How is data integrated analytically?
Integrated analysis combines miRNA and Olink datasets through three key approaches:
- Correlation analysis identifies statistically significant inverse relationships.
- Pathway-centric mapping jointly overlays dysregulated miRNAs and proteins onto biological pathways, revealing cohesive regulatory networks.
- Multi-omics modeling incorporates RNA-seq or proteomics data where available, such as correlating Olink protein levels with corresponding mRNA expression to dissect post-transcriptional regulation.

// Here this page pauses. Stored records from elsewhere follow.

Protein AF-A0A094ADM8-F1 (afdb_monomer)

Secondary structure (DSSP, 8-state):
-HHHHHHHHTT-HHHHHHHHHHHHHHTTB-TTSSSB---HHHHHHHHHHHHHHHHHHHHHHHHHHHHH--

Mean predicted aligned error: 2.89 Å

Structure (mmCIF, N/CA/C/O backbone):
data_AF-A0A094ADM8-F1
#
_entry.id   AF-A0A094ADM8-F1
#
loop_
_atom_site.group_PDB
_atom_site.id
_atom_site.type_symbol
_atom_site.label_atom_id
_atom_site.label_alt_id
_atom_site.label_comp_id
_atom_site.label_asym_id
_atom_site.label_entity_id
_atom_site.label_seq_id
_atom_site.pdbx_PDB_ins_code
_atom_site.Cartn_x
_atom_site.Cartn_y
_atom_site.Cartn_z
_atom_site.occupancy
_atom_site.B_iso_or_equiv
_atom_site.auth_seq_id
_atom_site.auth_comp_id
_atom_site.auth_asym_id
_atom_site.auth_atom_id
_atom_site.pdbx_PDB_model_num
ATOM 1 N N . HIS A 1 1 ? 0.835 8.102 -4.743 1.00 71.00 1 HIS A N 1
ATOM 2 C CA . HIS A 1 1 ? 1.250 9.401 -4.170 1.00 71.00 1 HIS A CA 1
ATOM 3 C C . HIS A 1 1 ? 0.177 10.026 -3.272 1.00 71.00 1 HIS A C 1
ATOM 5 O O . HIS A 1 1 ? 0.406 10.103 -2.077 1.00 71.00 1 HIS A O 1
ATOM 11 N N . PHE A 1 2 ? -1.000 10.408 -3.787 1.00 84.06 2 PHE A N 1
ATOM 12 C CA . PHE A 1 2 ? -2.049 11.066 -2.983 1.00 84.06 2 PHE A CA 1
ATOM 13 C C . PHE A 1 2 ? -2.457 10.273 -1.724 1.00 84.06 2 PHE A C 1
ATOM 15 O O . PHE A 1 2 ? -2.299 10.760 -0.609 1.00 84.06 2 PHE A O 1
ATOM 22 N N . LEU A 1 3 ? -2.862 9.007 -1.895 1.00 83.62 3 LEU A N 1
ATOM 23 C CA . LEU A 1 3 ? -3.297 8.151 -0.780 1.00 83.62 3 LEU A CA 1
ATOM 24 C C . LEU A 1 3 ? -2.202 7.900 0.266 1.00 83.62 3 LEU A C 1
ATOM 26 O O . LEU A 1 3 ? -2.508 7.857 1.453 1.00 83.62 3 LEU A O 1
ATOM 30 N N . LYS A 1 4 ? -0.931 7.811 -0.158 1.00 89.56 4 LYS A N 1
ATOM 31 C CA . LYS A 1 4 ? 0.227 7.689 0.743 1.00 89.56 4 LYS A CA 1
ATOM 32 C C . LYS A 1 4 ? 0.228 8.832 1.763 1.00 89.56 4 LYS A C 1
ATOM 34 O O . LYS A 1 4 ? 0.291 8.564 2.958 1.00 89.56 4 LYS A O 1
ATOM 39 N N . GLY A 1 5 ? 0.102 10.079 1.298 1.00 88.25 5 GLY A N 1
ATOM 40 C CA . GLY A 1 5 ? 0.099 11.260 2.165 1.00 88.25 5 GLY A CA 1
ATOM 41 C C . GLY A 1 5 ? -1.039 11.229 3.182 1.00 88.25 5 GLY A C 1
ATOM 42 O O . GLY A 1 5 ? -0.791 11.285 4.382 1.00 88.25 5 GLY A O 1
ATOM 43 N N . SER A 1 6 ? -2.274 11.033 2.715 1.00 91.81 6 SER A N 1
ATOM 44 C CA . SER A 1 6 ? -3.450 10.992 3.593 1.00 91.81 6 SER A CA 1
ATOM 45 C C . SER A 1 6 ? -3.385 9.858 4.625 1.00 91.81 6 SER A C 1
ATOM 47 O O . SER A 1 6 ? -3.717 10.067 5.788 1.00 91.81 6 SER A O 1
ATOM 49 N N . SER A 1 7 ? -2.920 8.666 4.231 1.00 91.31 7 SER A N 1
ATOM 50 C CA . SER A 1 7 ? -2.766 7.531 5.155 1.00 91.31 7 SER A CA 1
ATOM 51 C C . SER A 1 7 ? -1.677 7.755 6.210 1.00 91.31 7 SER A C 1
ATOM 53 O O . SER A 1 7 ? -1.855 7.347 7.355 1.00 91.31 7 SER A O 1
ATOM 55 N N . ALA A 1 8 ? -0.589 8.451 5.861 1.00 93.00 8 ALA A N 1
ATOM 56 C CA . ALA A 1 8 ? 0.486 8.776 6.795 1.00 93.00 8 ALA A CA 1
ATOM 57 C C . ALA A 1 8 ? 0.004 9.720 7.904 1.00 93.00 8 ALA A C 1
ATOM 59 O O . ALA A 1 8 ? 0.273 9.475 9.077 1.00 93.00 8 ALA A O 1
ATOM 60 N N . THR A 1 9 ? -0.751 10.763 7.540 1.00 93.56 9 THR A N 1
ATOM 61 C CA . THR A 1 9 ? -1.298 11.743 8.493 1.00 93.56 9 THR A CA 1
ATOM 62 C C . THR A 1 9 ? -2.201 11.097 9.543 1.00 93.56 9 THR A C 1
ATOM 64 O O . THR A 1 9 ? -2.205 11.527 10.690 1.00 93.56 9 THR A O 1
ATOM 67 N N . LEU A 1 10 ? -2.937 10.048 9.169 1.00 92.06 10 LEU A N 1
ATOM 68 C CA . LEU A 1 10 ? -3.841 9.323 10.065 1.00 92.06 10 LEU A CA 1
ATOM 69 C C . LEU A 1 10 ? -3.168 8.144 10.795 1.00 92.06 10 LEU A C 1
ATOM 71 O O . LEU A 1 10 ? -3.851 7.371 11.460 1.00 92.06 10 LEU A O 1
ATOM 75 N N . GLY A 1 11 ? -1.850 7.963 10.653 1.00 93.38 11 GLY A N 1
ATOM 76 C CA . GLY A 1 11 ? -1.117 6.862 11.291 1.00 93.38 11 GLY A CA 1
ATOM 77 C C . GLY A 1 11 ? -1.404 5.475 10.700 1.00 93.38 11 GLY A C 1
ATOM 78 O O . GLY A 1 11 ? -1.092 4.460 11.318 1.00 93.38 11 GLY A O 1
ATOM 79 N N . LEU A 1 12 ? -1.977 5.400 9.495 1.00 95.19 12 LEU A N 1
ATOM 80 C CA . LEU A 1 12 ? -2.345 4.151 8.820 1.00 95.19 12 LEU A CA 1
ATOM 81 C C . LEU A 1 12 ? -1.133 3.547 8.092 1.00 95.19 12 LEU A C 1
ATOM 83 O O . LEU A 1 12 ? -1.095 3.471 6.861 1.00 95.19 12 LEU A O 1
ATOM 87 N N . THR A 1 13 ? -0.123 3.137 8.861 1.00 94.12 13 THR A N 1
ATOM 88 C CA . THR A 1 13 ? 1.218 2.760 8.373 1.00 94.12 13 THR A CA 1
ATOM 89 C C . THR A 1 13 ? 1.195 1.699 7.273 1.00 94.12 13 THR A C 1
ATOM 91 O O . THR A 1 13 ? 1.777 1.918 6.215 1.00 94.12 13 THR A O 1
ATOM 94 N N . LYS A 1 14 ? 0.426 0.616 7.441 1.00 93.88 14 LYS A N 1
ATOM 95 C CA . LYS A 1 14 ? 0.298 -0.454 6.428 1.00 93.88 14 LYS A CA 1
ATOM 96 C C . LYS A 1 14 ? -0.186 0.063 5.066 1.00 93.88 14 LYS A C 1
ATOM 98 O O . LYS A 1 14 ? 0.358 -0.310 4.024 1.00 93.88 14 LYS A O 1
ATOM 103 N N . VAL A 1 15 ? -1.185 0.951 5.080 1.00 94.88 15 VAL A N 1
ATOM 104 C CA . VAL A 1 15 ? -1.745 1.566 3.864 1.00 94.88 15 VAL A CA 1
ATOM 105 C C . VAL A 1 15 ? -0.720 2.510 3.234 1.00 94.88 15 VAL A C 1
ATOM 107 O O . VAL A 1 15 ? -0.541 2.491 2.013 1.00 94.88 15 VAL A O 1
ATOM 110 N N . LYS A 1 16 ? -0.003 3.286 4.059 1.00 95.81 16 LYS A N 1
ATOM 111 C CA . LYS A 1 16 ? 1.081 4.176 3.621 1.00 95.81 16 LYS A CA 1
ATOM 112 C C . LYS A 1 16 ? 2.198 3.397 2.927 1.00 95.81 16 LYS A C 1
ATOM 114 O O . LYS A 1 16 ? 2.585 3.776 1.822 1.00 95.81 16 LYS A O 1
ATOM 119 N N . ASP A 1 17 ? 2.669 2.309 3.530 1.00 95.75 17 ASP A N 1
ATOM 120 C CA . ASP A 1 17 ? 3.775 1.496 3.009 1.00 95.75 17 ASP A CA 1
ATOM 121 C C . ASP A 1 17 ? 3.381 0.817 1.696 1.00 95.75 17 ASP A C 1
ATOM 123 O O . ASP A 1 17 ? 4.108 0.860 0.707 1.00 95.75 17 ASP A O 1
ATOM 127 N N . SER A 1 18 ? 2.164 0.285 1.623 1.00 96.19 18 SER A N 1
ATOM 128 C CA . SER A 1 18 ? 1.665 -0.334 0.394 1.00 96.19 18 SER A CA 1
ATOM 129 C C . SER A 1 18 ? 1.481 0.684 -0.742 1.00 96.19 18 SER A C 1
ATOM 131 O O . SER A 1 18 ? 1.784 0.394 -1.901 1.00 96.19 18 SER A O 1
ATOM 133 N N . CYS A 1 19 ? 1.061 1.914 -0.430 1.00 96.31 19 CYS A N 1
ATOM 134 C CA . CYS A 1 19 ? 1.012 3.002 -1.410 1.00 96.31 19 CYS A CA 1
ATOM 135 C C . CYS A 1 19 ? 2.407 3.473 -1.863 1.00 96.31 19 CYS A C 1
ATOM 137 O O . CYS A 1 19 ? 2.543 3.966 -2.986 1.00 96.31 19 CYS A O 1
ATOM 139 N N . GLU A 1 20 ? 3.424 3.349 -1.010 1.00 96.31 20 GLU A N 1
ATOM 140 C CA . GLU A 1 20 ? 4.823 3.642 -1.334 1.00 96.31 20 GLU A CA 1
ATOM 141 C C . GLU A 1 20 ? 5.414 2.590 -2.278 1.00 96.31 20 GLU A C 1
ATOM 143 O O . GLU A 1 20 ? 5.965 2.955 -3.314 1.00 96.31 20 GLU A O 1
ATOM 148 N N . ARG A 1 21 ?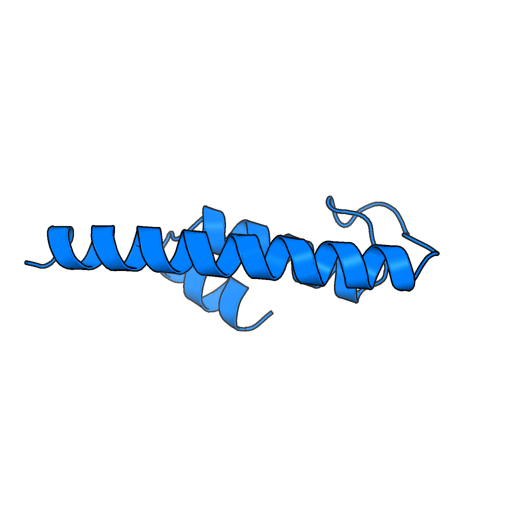 5.159 1.301 -2.025 1.00 96.62 21 ARG A N 1
ATOM 149 C CA . ARG A 1 21 ? 5.533 0.199 -2.933 1.00 96.62 21 ARG A CA 1
ATOM 150 C C . ARG A 1 21 ? 4.952 0.398 -4.336 1.00 96.62 21 ARG A C 1
ATOM 152 O O . ARG A 1 21 ? 5.673 0.323 -5.325 1.00 96.62 21 ARG A O 1
ATOM 159 N N . ILE A 1 22 ? 3.664 0.752 -4.434 1.00 96.62 22 ILE A N 1
ATOM 160 C CA . ILE A 1 22 ? 3.018 1.076 -5.723 1.00 96.62 22 ILE A CA 1
ATOM 161 C C . ILE A 1 22 ? 3.725 2.241 -6.428 1.00 96.62 22 ILE A C 1
ATOM 163 O O . ILE A 1 22 ? 3.884 2.215 -7.648 1.00 96.62 22 ILE A O 1
ATOM 167 N N . GLN A 1 23 ? 4.145 3.264 -5.680 1.00 96.44 23 GLN A N 1
ATOM 168 C CA . GLN A 1 23 ? 4.886 4.389 -6.243 1.00 96.44 23 GLN A CA 1
ATOM 169 C C . GLN A 1 23 ? 6.253 3.951 -6.785 1.00 96.44 23 GLN A C 1
ATOM 171 O O . GLN A 1 23 ? 6.602 4.374 -7.884 1.00 96.44 23 GLN A O 1
ATOM 176 N N . HIS A 1 24 ? 6.991 3.099 -6.066 1.00 97.31 24 HIS A N 1
ATOM 177 C CA . HIS A 1 24 ? 8.279 2.573 -6.526 1.00 97.31 24 HIS A CA 1
ATOM 178 C C . HIS A 1 24 ? 8.131 1.754 -7.812 1.00 97.31 24 HIS A C 1
ATOM 180 O O . HIS A 1 24 ? 8.793 2.049 -8.807 1.00 97.31 24 HIS A O 1
ATOM 186 N N . PHE A 1 25 ? 7.181 0.816 -7.856 1.00 97.00 25 PHE A N 1
ATOM 187 C CA . PHE A 1 25 ? 6.912 0.041 -9.072 1.00 97.00 25 PHE A CA 1
ATOM 188 C C . PHE A 1 25 ? 6.490 0.933 -10.248 1.00 97.00 25 PHE A C 1
ATOM 190 O O . PHE A 1 25 ? 6.893 0.696 -11.384 1.00 97.00 25 PHE A O 1
ATOM 197 N N . GLY A 1 26 ? 5.717 1.994 -9.991 1.00 95.94 26 GLY A N 1
ATOM 198 C CA . GLY A 1 26 ? 5.342 2.980 -11.011 1.00 95.94 26 GLY A CA 1
ATOM 199 C C . GLY A 1 26 ? 6.523 3.783 -11.569 1.00 95.94 26 GLY A C 1
ATOM 200 O O . GLY A 1 26 ? 6.410 4.356 -12.647 1.00 95.94 26 GLY A O 1
ATOM 201 N N . GLN A 1 27 ? 7.653 3.808 -10.860 1.00 96.44 27 GLN A N 1
ATOM 202 C CA . GLN A 1 27 ? 8.913 4.421 -11.286 1.00 96.44 27 GLN A CA 1
ATOM 203 C C . GLN A 1 27 ? 9.887 3.403 -11.902 1.00 96.44 27 GLN A C 1
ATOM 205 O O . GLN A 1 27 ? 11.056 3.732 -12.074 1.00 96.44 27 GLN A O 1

What are common pitfalls to avoid?
Critical pitfalls include poor sample quality, technical batch effects, unaddressed confounders, and inadequate statistical power for multi-omics integration. Recommendations include pre-analytical validation of sample integrity, using unique molecular indices in miRNA sequencing, adjusting for biological variables in models, and validating miRNA-protein axes functionally to distinguish causal links from correlations.
References
- Twomey L, Navasiolava N, Robin A et al (2021) A dry immersion model of microgravity modulates platelet phenotype, miRNA signature, and circulating plasma protein biomarker profile. Sci Rep 11(1):21906.
- Miyano T, Mikkaichi T, Nakamura K et al (2024) Circulating microrna profiles identify a patient subgroup with high inflammation and severe symptoms in schizophrenia experiencing acute psychosis. International Journal of Molecular Sciences 25(8):4291.
- Barwari T, Eminaga S, Mayr U et al (2018) Inhibition of profibrotic microrna-21 affects platelets and their releasate. JCI Insight 3(21):e123335.